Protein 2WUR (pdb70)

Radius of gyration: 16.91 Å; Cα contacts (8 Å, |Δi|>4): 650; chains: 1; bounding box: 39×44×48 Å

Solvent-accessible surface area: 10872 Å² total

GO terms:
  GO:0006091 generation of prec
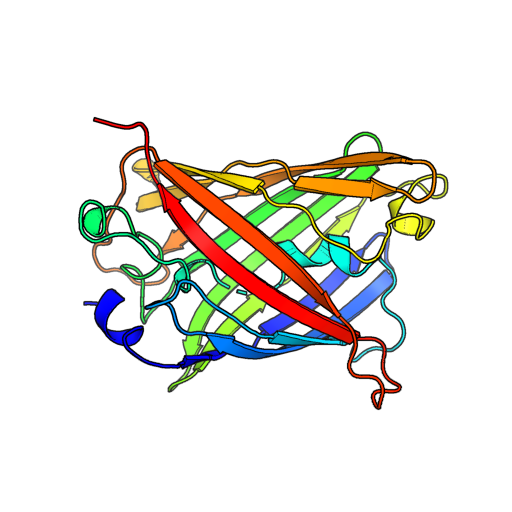ursor metabolites and energy (P, TAS)
  GO:0008218 bioluminescence (P, TAS)

Organism: Aequorea victoria (NCBI:txid6100)

Sequence (226 aa):
KGEELFTGVVPILLVELDGDVNGHKFSVSGEGEGDATYGKLLTTLKFICTTGKLPVPWPTLVTTLVQCFSRRYPDHMKRHDFFKSSAMPEEGYVQERTIFFKDDGNYKTRAEVKFEGDTLVNRIEELKGIDFKKEDGNILGHKLEEYNYNSHNVYIMADKQKNGIKVNNFKKTRHNIEDGSVQLADHYQQQNTPIGDDGPVLLPDNHYLSTQSALSKDPNEKRDHMVLLEFVTAAGITH

Foldseek 3Di:
DLLVLQQAKFKEWEWEWEAAARDTWIKIKIWIARLCQQKDKMKIFTPVFADQWDPVVCVVVRANSSAHEDPVFPLARQQSQLPQQFKKKWKWKQWPVAKIKTKIWTWHDDDRYTYIYMYIYIDGGDCPDCTSVVQFDQWFDKWKKKWAFDVVQLWIWIWTKTWTAGNVGDTIIMIMTMIMHHSDDDHTRGHHIWIKIKDKGWDDDVVDPTHMIIIMMGIYIGHDDD

B-factor: mean 11.75, std 9.81, range [1.53, 93.73]

Secondary structure (P-SEA, 3-state):
ccccccccbbbbbbbbbbccccccbbbbbbbcccccccbbbbbbbccccccccccccccccccccccccccccccccccccccccbbbbbbbbbccccbbbbbbbbbccccccccccbbbbbccccccccccccccccbbbbbbbbbbbccccccccccbbbbbbccccbbbbbbbbbbbbbcccbbbbbbccbbbbbbbbbbccccccccbbbbbbbbbbbcccc

InterPro domains:
  IPR000786 Green fluorescent protein, GFP [PR01229] (3-27)
  IPR000786 Green fluorescent protein, GFP [PR01229] (28-48)
  IPR000786 Green fluorescent protein, GFP [PR01229] (49-69)
  IPR000786 Green fluorescent protein, GFP [PR01229] (70-85)
  IPR000786 Green fluorescent protein, GFP [PR01229] (86-108)
  IPR000786 Green fluorescent protein, GFP [PR01229] (109-129)
  IPR000786 Green fluorescent protein, GFP [PR01229] (130-149)
  IPR000786 Green fluorescent protein, GFP [PR01229] (150-171)
  IPR000786 Green fluorescent protein, GFP [PR01229] (173-192)
  IPR000786 Green fluorescent protein, GFP [PR01229] (193-211)
  IPR000786 Green fluorescent protein, GFP [PR01229] (214-237)
  IPR009017 Green fluorescent protein [G3DSA:2.40.155.10] (1-145)
  IPR009017 Green fluorescent protein [G3DSA:2.40.155.10] (146-238)
  IPR009017 Green fluorescent protein [SSF54511] (2-228)
  IPR011584 Green fluorescent protein-related [PF01353] (14-227)

Structure (mmCIF, N/CA/C/O backbone):
data_2WUR
#
_entry.id   2WUR
#
_cell.length_a   51.987
_cell.length_b   59.050
_cell.length_c   67.700
_cell.angle_alpha   90.00
_cell.angle_beta   90.00
_cell.angle_gamma   90.00
#
_symmetry.space_group_name_H-M   'P 21 21 21'
#
loop_
_entity.id
_entity.type
_entity.pdbx_description
1 polymer 'GREEN FLUORESCENT PROTEIN'
2 non-polymer 'ISOPROPYL ALCOHOL'
3 non-polymer ETHANOL
4 water water
#
loop_
_atom_site.group_PDB
_atom_site.id
_atom_site.type_symbol
_atom_site.label_atom_id
_atom_site.label_alt_id
_atom_site.label_comp_id
_atom_site.label_asym_id
_atom_site.label_entity_id
_atom_site.label_seq_id
_atom_site.pdbx_PDB_ins_code
_atom_site.Cartn_x
_atom_site.Cartn_y
_atom_site.Cartn_z
_atom_site.occupancy
_atom_site.B_iso_or_equiv
_atom_site.auth_seq_id
_atom_site.auth_comp_id
_atom_site.auth_asym_id
_atom_site.auth_atom_id
_atom_site.pdbx_PDB_model_num
ATOM 1 N N . LYS A 1 3 ? 27.600 7.103 15.121 1.00 47.12 3 LYS A N 1
ATOM 2 C CA . LYS A 1 3 ? 27.020 8.242 15.493 1.00 33.07 3 LYS A CA 1
ATOM 3 C C . LYS A 1 3 ? 26.754 8.948 14.111 1.00 28.95 3 LYS A C 1
ATOM 4 O O . LYS A 1 3 ? 26.951 8.287 13.057 1.00 32.59 3 LYS A O 1
ATOM 25 N N . GLY A 1 4 ? 26.435 10.207 14.124 1.00 23.12 4 GLY A N 1
ATOM 26 C CA . GLY A 1 4 ? 26.167 10.970 12.931 1.00 13.73 4 GLY A CA 1
ATOM 27 C C . GLY A 1 4 ? 27.309 10.895 11.903 1.00 11.22 4 GLY A C 1
ATOM 28 O O . GLY A 1 4 ? 27.031 10.855 10.692 1.00 11.74 4 GLY A O 1
ATOM 32 N N . GLU A 1 5 ? 28.576 10.932 12.329 1.00 14.99 5 GLU A N 1
ATOM 33 C CA . GLU A 1 5 ? 29.631 10.956 11.452 1.00 13.81 5 GLU A CA 1
ATOM 34 C C . GLU A 1 5 ? 29.585 9.724 10.531 1.00 12.98 5 GLU A C 1
ATOM 35 O O . GLU A 1 5 ? 30.048 9.708 9.352 1.00 13.31 5 GLU A O 1
ATOM 47 N N . GLU A 1 6 ? 29.100 8.581 11.011 1.00 11.71 6 GLU A N 1
ATOM 48 C CA . GLU A 1 6 ? 29.066 7.359 10.277 1.00 14.01 6 GLU A CA 1
ATOM 49 C C . GLU A 1 6 ? 28.087 7.386 9.025 1.00 11.16 6 GLU A C 1
ATOM 50 O O . GLU A 1 6 ? 28.164 6.495 8.097 1.00 13.61 6 GLU A O 1
ATOM 62 N N . LEU A 1 7 ? 27.161 8.340 9.001 1.00 10.15 7 LEU A N 1
ATOM 63 C CA . LEU A 1 7 ? 26.287 8.517 7.884 1.00 9.11 7 LEU A CA 1
ATOM 64 C C . LEU A 1 7 ? 27.008 9.148 6.656 1.00 8.74 7 LEU A C 1
ATOM 65 O O . LEU A 1 7 ? 26.399 9.256 5.612 1.00 10.25 7 LEU A O 1
ATOM 81 N N . PHE A 1 8 ? 28.246 9.570 6.849 1.00 8.24 8 PHE A N 1
ATOM 82 C CA . PHE A 1 8 ? 28.984 10.302 5.854 1.00 7.61 8 PHE A CA 1
ATOM 83 C C . PHE A 1 8 ? 30.189 9.540 5.327 1.00 8.63 8 PHE A C 1
ATOM 84 O O . PHE A 1 8 ? 31.058 10.183 4.679 1.00 11.08 8 PHE A O 1
ATOM 101 N N . THR A 1 9 ? 30.277 8.272 5.625 1.00 9.60 9 THR A N 1
ATOM 102 C 
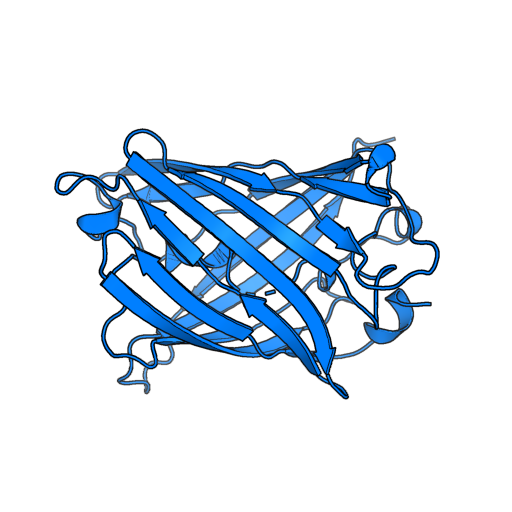CA . THR A 1 9 ? 31.488 7.478 5.112 1.00 9.50 9 THR A CA 1
ATOM 103 C C . THR A 1 9 ? 31.468 7.270 3.625 1.00 8.81 9 THR A C 1
ATOM 104 O O . THR A 1 9 ? 32.565 6.919 3.082 1.00 11.85 9 THR A O 1
ATOM 115 N N . GLY A 1 10 ? 30.391 7.387 2.984 1.00 9.24 10 GLY A N 1
ATOM 116 C CA . GLY A 1 10 ? 30.325 7.175 1.539 1.00 9.48 10 GLY A CA 1
ATOM 117 C C . GLY A 1 10 ? 29.765 8.425 0.871 1.00 8.48 10 GLY A C 1
ATOM 118 O O . GLY A 1 10 ? 29.716 9.472 1.394 1.00 10.80 10 GLY A O 1
ATOM 122 N N . VAL A 1 11 ? 29.397 8.212 -0.431 1.00 7.78 11 VAL A N 1
ATOM 123 C CA . VAL A 1 11 ? 28.861 9.284 -1.231 1.00 7.46 11 VAL A CA 1
ATOM 124 C C . VAL A 1 11 ? 27.329 9.451 -0.842 1.00 7.53 11 VAL A C 1
ATOM 125 O O . VAL A 1 11 ? 26.627 8.454 -0.854 1.00 10.06 11 VAL A O 1
ATOM 138 N N . VAL A 1 12 ? 26.943 10.613 -0.526 1.00 6.40 12 VAL A N 1
ATOM 139 C CA . VAL A 1 12 ? 25.613 10.895 -0.073 1.00 5.92 12 VAL A CA 1
ATOM 140 C C . VAL A 1 12 ? 24.982 11.862 -1.057 1.00 5.90 12 VAL A C 1
ATOM 141 O O . VAL A 1 12 ? 25.506 12.897 -1.390 1.00 6.15 12 VAL A O 1
ATOM 154 N N . PRO A 1 13 ? 23.723 11.528 -1.548 1.00 6.04 13 PRO A N 1
ATOM 155 C CA . PRO A 1 13 ? 23.024 12.477 -2.403 1.00 5.84 13 PRO A CA 1
ATOM 156 C C . PRO A 1 13 ? 22.591 13.720 -1.654 1.00 5.78 13 PRO A C 1
ATOM 157 O O . PRO A 1 13 ? 22.289 13.631 -0.470 1.00 6.41 13 PRO A O 1
ATOM 168 N N . ILE A 1 14 ? 22.570 14.839 -2.337 1.00 5.45 14 ILE A N 1
ATOM 169 C CA . ILE A 1 14 ? 22.266 16.095 -1.780 1.00 5.41 14 ILE A CA 1
ATOM 170 C C . ILE A 1 14 ? 21.125 16.753 -2.598 1.00 4.72 14 ILE A C 1
ATOM 171 O O . ILE A 1 14 ? 21.156 16.738 -3.818 1.00 5.69 14 ILE A O 1
ATOM 187 N N . LEU A 1 15 ? 20.179 17.361 -1.907 1.00 4.82 15 LEU A N 1
ATOM 188 C CA A LEU A 1 15 ? 19.100 18.152 -2.512 0.71 4.50 15 LEU A CA 1
ATOM 189 C CA B LEU A 1 15 ? 19.057 18.119 -2.441 0.29 5.29 15 LEU A CA 1
ATOM 190 C C . LEU A 1 15 ? 19.049 19.498 -1.791 1.00 5.07 15 LEU A C 1
ATOM 191 O O . LEU A 1 15 ? 19.023 19.524 -0.553 1.00 5.89 15 LEU A O 1
ATOM 221 N N . VAL A 1 16 ? 19.028 20.552 -2.561 1.00 4.68 16 VAL A N 1
ATOM 222 C CA . VAL A 1 16 ? 18.948 21.902 -1.995 1.00 4.69 16 VAL A CA 1
ATOM 223 C C . VAL A 1 16 ? 17.737 22.591 -2.600 1.00 4.37 16 VAL A C 1
ATOM 224 O O . VAL A 1 16 ? 17.519 22.542 -3.813 1.00 5.46 16 VAL A O 1
ATOM 237 N N . GLU A 1 17 ? 16.942 23.259 -1.763 1.00 4.38 17 GLU A N 1
ATOM 238 C CA . GLU A 1 17 ? 15.797 24.043 -2.238 1.00 4.27 17 GLU A CA 1
ATOM 239 C C . GLU A 1 17 ? 15.809 25.369 -1.539 1.00 4.82 17 GLU A C 1
ATOM 240 O O . GLU A 1 17 ? 15.807 25.429 -0.298 1.00 6.09 17 GLU A O 1
ATOM 252 N N . LEU A 1 18 ? 15.795 26.443 -2.310 1.00 4.98 18 LEU A N 1
ATOM 253 C CA . LEU A 1 18 ? 15.814 27.799 -1.804 1.00 5.11 18 LEU A CA 1
ATOM 254 C C . LEU A 1 18 ? 14.662 28.603 -2.398 1.00 4.90 18 LEU A C 1
ATOM 255 O O . LEU A 1 18 ? 14.470 28.577 -3.624 1.00 5.58 18 LEU A O 1
ATOM 284 N N . ASP A 1 19 ? 13.983 29.370 -1.559 1.00 4.82 19 ASP A N 1
ATOM 285 C CA . ASP A 1 19 ? 13.085 30.426 -2.001 1.00 5.64 19 ASP A CA 1
ATOM 286 C C . ASP A 1 19 ? 13.665 31.734 -1.493 1.00 5.31 19 ASP A C 1
ATOM 287 O O . ASP A 1 19 ? 14.033 31.842 -0.311 1.00 6.65 19 ASP A O 1
ATOM 296 N N . GLY A 1 20 ? 13.689 32.731 -2.369 1.00 5.25 20 GLY A N 1
ATOM 297 C CA . GLY A 1 20 ? 14.293 34.004 -2.053 1.00 5.97 20 GLY A CA 1
ATOM 298 C C . GLY A 1 20 ? 13.501 35.187 -2.493 1.00 5.11 20 GLY A C 1
ATOM 299 O O . GLY A 1 20 ? 12.716 35.143 -3.449 1.00 5.43 20 GLY A O 1
ATOM 303 N N . ASP A 1 21 ? 13.756 36.305 -1.841 1.00 5.16 21 ASP A N 1
ATOM 304 C CA . ASP A 1 21 ? 13.302 37.621 -2.198 1.00 4.92 21 ASP A CA 1
ATOM 305 C C . ASP A 1 21 ? 14.453 38.557 -1.935 1.00 4.93 21 ASP A C 1
ATOM 306 O O . ASP A 1 21 ? 14.877 38.654 -0.803 1.00 5.65 21 ASP A O 1
ATOM 315 N N . VAL A 1 22 ? 15.007 39.216 -2.996 1.00 4.66 22 VAL A N 1
ATOM 316 C CA . VAL A 1 22 ? 16.050 40.226 -2.822 1.00 4.72 22 VAL A CA 1
ATOM 317 C C . VAL A 1 22 ? 15.526 41.515 -3.406 1.00 5.02 22 VAL A C 1
ATOM 318 O O . VAL A 1 22 ? 15.260 41.591 -4.610 1.00 5.41 22 VAL A O 1
ATOM 331 N N . ASN A 1 23 ? 15.275 42.510 -2.554 1.00 4.84 23 ASN A N 1
ATOM 332 C CA . ASN A 1 23 ? 14.774 43.806 -3.012 1.00 5.21 23 ASN A CA 1
ATOM 333 C C . ASN A 1 23 ? 13.461 43.596 -3.790 1.00 5.17 23 ASN A C 1
ATOM 334 O O . ASN A 1 23 ? 13.144 44.369 -4.700 1.00 6.97 23 ASN A O 1
ATOM 345 N N . GLY A 1 24 ? 12.667 42.606 -3.407 1.00 5.36 24 GLY A N 1
ATOM 346 C CA . GLY A 1 24 ? 11.400 42.298 -4.045 1.00 6.36 24 GLY A CA 1
ATOM 347 C C . GLY A 1 24 ? 11.469 41.417 -5.227 1.00 5.88 24 GLY A C 1
ATOM 348 O O . GLY A 1 24 ? 10.406 40.991 -5.731 1.00 7.48 24 GLY A O 1
ATOM 352 N N . HIS A 1 25 ? 12.665 41.058 -5.701 1.00 5.80 25 HIS A N 1
ATOM 353 C CA . HIS A 1 25 ? 12.818 40.116 -6.798 1.00 6.59 25 HIS A CA 1
ATOM 354 C C . HIS A 1 25 ? 12.663 38.708 -6.209 1.00 6.17 25 HIS A C 1
ATOM 355 O O . HIS A 1 25 ? 13.496 38.304 -5.394 1.00 6.86 25 HIS A O 1
ATOM 370 N N . LYS A 1 26 ? 11.614 37.985 -6.648 1.00 6.94 26 LYS A N 1
ATOM 371 C CA . LYS A 1 26 ? 11.340 36.674 -6.165 1.00 7.58 26 LYS A CA 1
ATOM 372 C C . LYS A 1 26 ? 12.039 35.629 -7.023 1.00 6.92 26 LYS A C 1
ATOM 373 O O . LYS A 1 26 ? 11.971 35.713 -8.244 1.00 9.58 26 LYS A O 1
ATOM 392 N N . PHE A 1 27 ? 12.619 34.629 -6.396 1.00 5.71 27 PHE A N 1
ATOM 393 C CA . PHE A 1 27 ? 13.281 33.572 -7.171 1.00 5.45 27 PHE A CA 1
ATOM 394 C C . PHE A 1 27 ? 13.341 32.302 -6.361 1.00 4.93 27 PHE A C 1
ATOM 395 O O . PHE A 1 27 ? 13.271 32.340 -5.113 1.00 6.26 27 PHE A O 1
ATOM 412 N N . SER A 1 28 ? 13.498 31.196 -7.048 1.00 5.21 28 SER A N 1
ATOM 413 C CA . SER A 1 28 ? 13.727 29.925 -6.407 1.00 5.40 28 SER A CA 1
ATOM 414 C C . SER A 1 28 ? 14.905 29.204 -7.098 1.00 4.97 28 SER A C 1
ATOM 415 O O . SER A 1 28 ? 15.142 29.396 -8.293 1.00 6.06 28 SER A O 1
ATOM 423 N N . VAL A 1 29 ? 15.629 28.415 -6.299 1.00 4.60 29 VAL A N 1
ATOM 424 C CA . VAL A 1 29 ? 16.733 27.646 -6.780 1.00 4.79 29 VAL A CA 1
ATOM 425 C C . VAL A 1 29 ? 16.581 26.198 -6.290 1.00 5.01 29 VAL A C 1
ATOM 426 O O . VAL A 1 29 ? 16.316 26.001 -5.092 1.00 5.62 29 VAL A O 1
ATOM 439 N N . SER A 1 30 ? 16.812 25.247 -7.161 1.00 4.71 30 SER A N 1
ATOM 440 C CA . SER A 1 30 ? 16.873 23.858 -6.784 1.00 5.13 30 SER A CA 1
ATOM 441 C C . SER A 1 30 ? 18.226 23.302 -7.149 1.00 5.03 30 SER A C 1
ATOM 442 O O . SER A 1 30 ? 18.713 23.522 -8.266 1.00 7.26 30 SER A O 1
ATOM 455 N N . GLY A 1 31 ? 18.876 22.553 -6.203 1.00 5.04 31 GLY A N 1
ATOM 456 C CA . GLY A 1 31 ? 20.130 21.954 -6.461 1.00 5.50 31 GLY A CA 1
ATOM 457 C C . GLY A 1 31 ? 20.154 20.483 -6.220 1.00 5.16 31 GLY A C 1
ATOM 458 O O . GLY A 1 31 ? 19.444 19.992 -5.314 1.00 6.22 31 GLY A O 1
ATOM 462 N N . GLU A 1 32 ? 20.940 19.755 -6.999 1.00 5.23 32 GLU A N 1
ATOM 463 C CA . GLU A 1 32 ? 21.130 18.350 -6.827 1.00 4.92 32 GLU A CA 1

------------------------------------

THE PROBLEM: Which lines above run from the one containing "ATOM 50 O O" down to the one containing "ATOM 65 O O"? Repeat exactly those, both ends included, and nothing else.

WORKED SOLUTION:
ATOM 50 O O . GLU A 1 6 ? 28.164 6.495 8.097 1.00 13.61 6 GLU A O 1
ATOM 62 N N . LEU A 1 7 ? 27.161 8.340 9.001 1.00 10.15 7 LEU A N 1
ATOM 63 C CA . LEU A 1 7 ? 26.287 8.517 7.884 1.00 9.11 7 LEU A CA 1
ATOM 64 C C . LEU A 1 7 ? 27.008 9.148 6.656 1.00 8.74 7 LEU A C 1
ATOM 65 O O . LEU A 1 7 ? 26.399 9.256 5.612 1.00 10.25 7 LEU A O 1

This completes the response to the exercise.